• Required work:
Nothing but the lines from the one with "ATOM 14 C CA" down to the one with "ATOM 34 N N" should be returned, exactly and with both ends included, from the material below.

Top of Input data

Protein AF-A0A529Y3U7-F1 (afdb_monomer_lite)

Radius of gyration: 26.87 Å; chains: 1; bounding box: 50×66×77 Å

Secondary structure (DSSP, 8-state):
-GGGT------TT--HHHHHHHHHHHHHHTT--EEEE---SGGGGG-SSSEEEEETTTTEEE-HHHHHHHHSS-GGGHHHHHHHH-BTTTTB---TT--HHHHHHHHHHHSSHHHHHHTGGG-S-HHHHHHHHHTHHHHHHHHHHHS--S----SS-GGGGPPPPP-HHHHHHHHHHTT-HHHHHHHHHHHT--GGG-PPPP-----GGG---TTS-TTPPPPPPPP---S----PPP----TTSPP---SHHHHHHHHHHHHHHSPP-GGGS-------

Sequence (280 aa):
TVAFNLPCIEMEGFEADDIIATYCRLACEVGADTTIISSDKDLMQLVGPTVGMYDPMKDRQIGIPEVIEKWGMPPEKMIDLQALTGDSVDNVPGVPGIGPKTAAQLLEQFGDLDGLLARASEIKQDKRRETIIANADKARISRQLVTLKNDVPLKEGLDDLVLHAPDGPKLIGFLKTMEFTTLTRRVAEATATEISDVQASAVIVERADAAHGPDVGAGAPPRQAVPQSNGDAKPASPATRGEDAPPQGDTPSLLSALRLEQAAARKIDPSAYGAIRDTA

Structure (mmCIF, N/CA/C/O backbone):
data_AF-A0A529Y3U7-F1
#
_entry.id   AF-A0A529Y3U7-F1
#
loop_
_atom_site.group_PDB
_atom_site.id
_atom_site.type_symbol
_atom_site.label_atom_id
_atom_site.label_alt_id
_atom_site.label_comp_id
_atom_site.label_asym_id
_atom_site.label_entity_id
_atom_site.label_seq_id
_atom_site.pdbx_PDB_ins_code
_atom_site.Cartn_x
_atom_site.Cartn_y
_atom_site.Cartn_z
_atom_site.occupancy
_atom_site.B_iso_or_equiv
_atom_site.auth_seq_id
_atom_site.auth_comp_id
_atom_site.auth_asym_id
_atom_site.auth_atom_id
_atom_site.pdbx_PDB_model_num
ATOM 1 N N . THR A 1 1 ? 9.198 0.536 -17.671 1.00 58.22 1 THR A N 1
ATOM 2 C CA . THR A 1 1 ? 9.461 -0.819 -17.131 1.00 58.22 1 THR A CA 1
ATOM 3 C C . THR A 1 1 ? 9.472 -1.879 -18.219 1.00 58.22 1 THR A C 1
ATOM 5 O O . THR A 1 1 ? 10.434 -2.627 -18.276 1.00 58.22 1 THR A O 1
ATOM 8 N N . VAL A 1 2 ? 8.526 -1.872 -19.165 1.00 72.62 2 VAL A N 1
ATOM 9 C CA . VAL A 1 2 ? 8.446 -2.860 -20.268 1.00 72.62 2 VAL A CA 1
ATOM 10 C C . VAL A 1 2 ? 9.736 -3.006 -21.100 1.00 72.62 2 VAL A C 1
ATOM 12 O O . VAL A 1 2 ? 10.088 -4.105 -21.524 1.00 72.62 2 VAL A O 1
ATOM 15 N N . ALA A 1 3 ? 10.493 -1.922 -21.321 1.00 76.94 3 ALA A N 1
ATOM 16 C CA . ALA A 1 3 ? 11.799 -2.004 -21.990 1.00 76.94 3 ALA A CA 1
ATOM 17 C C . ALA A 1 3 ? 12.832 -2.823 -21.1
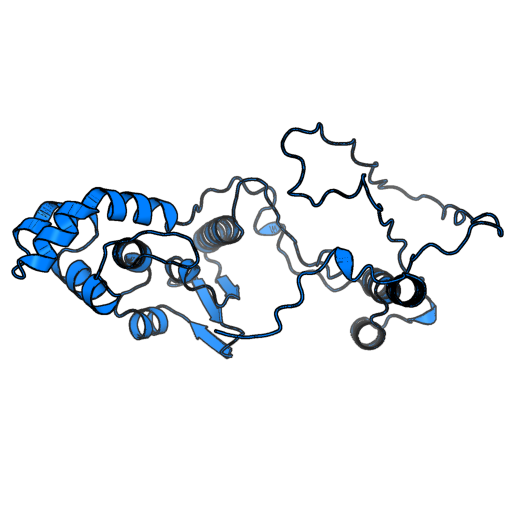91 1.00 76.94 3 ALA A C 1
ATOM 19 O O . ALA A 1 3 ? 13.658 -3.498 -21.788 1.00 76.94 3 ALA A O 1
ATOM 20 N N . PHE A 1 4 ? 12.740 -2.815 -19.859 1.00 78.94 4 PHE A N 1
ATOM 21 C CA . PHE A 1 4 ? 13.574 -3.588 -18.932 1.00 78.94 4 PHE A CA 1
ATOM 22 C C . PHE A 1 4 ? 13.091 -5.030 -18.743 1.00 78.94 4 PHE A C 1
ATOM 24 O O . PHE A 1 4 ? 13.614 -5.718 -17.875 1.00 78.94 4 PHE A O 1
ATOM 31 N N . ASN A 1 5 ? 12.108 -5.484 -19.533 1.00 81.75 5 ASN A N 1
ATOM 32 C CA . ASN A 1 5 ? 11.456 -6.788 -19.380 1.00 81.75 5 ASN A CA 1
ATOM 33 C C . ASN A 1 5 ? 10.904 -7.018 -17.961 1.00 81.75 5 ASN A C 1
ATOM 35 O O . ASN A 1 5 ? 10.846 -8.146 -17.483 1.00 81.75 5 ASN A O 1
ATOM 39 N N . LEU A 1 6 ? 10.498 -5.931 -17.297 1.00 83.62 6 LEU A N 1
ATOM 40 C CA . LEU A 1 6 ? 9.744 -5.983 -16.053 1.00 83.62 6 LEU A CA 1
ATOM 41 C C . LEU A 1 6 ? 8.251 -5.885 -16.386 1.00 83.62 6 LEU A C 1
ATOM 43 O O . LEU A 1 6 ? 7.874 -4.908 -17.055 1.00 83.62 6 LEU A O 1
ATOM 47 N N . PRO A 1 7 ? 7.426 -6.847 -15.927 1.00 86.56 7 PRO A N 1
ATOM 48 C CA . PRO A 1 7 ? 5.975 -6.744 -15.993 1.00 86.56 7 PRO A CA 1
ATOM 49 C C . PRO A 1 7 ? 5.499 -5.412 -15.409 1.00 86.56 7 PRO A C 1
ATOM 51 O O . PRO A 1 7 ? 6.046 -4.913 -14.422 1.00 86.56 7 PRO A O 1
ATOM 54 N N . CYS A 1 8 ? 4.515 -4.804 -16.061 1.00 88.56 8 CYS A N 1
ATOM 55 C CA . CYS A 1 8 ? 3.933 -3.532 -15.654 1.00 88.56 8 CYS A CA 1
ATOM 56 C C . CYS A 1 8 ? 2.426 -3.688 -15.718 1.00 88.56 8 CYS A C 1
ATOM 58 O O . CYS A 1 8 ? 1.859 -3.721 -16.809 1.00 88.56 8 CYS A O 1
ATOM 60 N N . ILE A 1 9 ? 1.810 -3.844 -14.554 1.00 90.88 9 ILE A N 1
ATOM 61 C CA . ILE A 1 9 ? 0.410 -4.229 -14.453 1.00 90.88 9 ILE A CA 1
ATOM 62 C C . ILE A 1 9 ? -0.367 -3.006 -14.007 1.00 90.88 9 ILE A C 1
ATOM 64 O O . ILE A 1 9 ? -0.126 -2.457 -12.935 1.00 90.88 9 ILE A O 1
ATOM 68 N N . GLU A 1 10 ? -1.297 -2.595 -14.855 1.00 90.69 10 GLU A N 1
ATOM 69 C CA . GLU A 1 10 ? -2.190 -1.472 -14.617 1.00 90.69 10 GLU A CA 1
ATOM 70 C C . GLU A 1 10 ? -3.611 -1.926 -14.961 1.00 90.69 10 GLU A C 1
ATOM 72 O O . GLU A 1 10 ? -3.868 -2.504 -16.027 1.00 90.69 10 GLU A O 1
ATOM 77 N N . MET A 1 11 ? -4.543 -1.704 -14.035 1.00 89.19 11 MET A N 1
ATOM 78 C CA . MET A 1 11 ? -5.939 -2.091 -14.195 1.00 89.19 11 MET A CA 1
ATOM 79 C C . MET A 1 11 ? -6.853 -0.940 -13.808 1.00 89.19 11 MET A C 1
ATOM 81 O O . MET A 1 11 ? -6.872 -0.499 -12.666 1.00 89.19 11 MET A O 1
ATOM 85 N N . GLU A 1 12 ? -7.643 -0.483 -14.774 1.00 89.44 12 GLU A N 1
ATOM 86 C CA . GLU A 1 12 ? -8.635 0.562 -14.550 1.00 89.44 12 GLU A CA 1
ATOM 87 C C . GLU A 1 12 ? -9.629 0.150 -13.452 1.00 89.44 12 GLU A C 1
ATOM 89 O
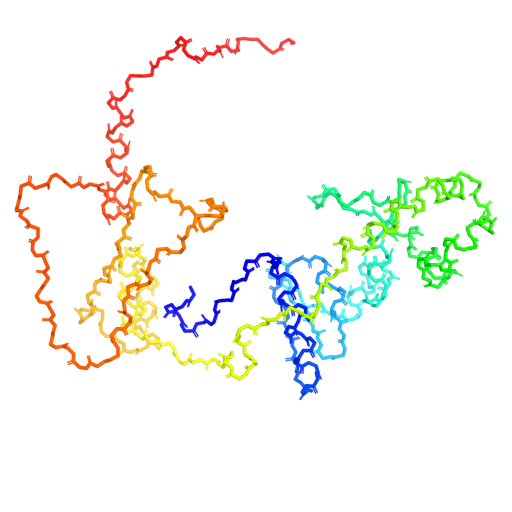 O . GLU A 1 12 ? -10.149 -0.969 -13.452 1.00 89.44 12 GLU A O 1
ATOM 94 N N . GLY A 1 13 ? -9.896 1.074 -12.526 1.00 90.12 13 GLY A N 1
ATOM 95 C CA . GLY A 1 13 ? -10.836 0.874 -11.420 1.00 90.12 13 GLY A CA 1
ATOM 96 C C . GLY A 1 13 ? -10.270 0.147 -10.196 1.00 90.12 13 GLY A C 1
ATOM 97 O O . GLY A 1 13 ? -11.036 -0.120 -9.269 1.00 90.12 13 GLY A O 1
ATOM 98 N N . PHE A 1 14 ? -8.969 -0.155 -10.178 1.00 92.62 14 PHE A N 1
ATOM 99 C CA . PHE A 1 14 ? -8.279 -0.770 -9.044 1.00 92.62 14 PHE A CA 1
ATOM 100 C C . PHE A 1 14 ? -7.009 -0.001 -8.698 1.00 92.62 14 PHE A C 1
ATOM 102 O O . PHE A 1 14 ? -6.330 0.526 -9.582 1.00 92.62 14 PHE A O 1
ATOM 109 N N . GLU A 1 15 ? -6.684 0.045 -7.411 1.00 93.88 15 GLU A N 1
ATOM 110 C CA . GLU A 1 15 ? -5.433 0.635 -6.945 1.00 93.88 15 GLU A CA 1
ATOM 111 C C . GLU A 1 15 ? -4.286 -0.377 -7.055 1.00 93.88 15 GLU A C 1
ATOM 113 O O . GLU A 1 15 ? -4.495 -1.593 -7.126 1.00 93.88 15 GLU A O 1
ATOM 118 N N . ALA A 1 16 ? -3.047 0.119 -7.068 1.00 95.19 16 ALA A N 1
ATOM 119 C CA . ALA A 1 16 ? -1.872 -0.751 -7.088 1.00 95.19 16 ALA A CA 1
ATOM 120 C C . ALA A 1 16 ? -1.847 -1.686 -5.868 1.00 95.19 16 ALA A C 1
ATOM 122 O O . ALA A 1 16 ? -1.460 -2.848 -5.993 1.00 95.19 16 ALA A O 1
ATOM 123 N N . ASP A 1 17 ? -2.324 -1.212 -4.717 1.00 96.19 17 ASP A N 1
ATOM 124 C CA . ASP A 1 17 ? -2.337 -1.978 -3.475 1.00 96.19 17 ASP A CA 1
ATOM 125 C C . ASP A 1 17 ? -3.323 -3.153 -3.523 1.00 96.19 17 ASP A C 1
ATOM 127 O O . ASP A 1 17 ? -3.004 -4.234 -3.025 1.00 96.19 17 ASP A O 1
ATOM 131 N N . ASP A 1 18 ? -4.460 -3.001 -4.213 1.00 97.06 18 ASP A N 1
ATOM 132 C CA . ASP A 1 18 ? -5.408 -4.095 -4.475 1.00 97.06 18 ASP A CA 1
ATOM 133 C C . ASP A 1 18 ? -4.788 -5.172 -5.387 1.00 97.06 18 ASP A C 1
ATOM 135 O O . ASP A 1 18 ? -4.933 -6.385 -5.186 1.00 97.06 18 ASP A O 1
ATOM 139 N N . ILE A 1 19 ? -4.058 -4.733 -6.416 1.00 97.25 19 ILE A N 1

Bottom of Input data
Top of Input data

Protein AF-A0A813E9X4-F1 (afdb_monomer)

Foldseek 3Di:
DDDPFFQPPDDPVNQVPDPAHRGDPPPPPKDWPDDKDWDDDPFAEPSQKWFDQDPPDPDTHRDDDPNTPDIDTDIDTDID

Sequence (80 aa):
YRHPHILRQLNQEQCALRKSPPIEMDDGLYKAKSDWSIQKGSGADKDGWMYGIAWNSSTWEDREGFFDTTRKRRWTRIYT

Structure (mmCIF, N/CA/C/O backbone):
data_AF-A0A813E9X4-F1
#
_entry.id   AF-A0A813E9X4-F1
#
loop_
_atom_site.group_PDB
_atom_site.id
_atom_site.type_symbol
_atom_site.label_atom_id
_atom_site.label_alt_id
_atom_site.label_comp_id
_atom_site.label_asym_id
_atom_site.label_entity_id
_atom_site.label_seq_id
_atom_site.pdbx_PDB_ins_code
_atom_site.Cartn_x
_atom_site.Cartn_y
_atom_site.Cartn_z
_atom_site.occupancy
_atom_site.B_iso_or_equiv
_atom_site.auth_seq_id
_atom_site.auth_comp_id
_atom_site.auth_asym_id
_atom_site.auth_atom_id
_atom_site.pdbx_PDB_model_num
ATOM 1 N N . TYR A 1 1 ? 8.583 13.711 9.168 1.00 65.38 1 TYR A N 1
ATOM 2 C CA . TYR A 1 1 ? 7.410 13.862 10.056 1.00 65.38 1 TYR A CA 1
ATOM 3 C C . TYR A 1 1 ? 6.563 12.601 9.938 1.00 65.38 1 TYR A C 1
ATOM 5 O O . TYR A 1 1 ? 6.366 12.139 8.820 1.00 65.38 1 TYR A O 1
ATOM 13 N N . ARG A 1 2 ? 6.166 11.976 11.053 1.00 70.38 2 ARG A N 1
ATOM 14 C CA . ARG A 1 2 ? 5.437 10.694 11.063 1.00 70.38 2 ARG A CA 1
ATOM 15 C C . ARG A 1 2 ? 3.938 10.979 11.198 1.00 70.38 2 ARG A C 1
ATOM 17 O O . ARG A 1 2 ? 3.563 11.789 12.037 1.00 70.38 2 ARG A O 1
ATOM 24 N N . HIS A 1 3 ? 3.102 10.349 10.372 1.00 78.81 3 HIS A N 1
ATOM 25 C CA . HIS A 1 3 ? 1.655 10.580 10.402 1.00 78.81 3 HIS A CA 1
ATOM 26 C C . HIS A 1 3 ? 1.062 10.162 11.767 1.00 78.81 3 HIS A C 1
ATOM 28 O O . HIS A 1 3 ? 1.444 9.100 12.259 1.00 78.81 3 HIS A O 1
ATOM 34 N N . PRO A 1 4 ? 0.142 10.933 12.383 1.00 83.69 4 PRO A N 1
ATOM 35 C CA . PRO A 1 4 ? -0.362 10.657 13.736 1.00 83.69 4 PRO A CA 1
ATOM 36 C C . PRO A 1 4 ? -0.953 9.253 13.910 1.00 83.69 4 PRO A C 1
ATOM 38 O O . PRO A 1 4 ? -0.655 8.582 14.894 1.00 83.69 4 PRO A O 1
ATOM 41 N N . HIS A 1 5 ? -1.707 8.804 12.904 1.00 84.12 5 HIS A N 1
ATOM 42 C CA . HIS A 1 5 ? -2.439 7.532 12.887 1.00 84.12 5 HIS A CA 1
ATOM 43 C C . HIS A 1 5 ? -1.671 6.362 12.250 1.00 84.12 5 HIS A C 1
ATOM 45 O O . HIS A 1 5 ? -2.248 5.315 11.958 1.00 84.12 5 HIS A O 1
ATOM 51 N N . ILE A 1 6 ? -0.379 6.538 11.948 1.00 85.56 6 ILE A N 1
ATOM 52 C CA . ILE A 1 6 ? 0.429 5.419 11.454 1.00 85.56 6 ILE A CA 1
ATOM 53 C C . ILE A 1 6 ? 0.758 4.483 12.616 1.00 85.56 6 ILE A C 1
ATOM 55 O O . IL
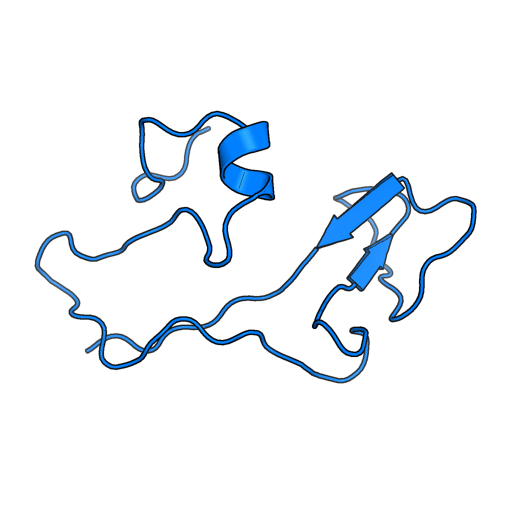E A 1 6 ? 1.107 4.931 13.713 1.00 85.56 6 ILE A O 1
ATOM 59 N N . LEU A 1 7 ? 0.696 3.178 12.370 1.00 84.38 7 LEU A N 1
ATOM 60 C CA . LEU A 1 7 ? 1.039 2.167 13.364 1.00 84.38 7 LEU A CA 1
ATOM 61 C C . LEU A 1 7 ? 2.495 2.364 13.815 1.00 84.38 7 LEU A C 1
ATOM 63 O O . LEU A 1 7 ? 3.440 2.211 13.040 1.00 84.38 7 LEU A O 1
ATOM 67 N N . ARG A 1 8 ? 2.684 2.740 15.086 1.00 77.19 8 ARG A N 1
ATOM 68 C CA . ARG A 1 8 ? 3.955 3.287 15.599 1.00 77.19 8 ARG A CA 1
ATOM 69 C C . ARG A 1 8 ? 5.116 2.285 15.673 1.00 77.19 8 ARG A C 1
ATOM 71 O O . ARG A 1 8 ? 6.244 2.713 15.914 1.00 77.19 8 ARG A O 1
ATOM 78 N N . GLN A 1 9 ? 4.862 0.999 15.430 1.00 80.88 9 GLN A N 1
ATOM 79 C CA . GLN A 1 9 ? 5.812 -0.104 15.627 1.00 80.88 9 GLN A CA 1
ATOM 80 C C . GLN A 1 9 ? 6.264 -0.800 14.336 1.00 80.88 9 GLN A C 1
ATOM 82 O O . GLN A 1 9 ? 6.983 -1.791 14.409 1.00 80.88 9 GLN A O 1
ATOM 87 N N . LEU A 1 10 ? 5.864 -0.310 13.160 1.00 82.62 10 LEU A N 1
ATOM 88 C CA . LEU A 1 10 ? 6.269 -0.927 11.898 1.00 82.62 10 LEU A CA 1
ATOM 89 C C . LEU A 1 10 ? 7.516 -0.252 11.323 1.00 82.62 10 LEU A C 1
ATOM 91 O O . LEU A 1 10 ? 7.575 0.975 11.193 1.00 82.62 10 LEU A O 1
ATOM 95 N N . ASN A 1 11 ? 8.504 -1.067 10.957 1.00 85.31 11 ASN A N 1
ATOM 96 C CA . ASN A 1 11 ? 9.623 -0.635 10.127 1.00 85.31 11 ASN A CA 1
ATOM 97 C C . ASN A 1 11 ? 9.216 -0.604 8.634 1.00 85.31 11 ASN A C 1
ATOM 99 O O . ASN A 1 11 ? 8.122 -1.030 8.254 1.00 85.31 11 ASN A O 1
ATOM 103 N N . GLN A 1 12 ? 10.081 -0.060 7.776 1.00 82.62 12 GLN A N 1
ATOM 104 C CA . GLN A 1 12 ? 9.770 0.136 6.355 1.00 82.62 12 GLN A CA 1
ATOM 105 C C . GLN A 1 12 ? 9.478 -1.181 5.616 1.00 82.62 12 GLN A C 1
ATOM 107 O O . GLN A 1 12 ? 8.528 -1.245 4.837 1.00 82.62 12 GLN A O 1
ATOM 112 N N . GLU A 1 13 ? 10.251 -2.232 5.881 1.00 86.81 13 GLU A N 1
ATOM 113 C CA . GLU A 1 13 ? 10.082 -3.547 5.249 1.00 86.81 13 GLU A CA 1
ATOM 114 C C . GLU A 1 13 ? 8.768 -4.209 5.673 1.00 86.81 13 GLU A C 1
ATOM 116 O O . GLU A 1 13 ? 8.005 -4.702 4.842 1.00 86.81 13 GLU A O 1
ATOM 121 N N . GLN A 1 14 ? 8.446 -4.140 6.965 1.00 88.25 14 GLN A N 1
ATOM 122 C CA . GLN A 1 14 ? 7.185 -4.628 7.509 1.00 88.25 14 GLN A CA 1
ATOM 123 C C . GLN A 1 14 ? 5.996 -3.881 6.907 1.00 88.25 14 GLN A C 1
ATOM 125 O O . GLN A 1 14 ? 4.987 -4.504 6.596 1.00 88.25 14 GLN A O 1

Bottom of Input data

• Exercise result:
ATOM 14 C CA . ARG A 1 2 ? 5.437 10.694 11.063 1.00 70.38 2 ARG A CA 1
ATOM 15 C C . ARG A 1 2 ? 3.938 10.979 11.198 1.00 70.38 2 ARG A C 1
ATOM 17 O O . ARG A 1 2 ? 3.563 11.789 12.037 1.00 70.38 2 ARG A O 1
ATOM 24 N N . HIS A 1 3 ? 3.102 10.349 10.372 1.00 78.81 3 HIS A N 1
ATOM 25 C CA . HIS A 1 3 ? 1.655 10.580 10.402 1.00 78.81 3 HIS A CA 1
ATOM 26 C C . HIS A 1 3 ? 1.062 10.162 11.767 1.00 78.81 3 HIS A C 1
ATOM 28 O O . HIS A 1 3 ? 1.444 9.100 12.259 1.00 78.81 3 HIS A O 1
ATOM 34 N N . PRO A 1 4 ? 0.142 10.933 12.383 1.00 83.69 4 PRO A N 1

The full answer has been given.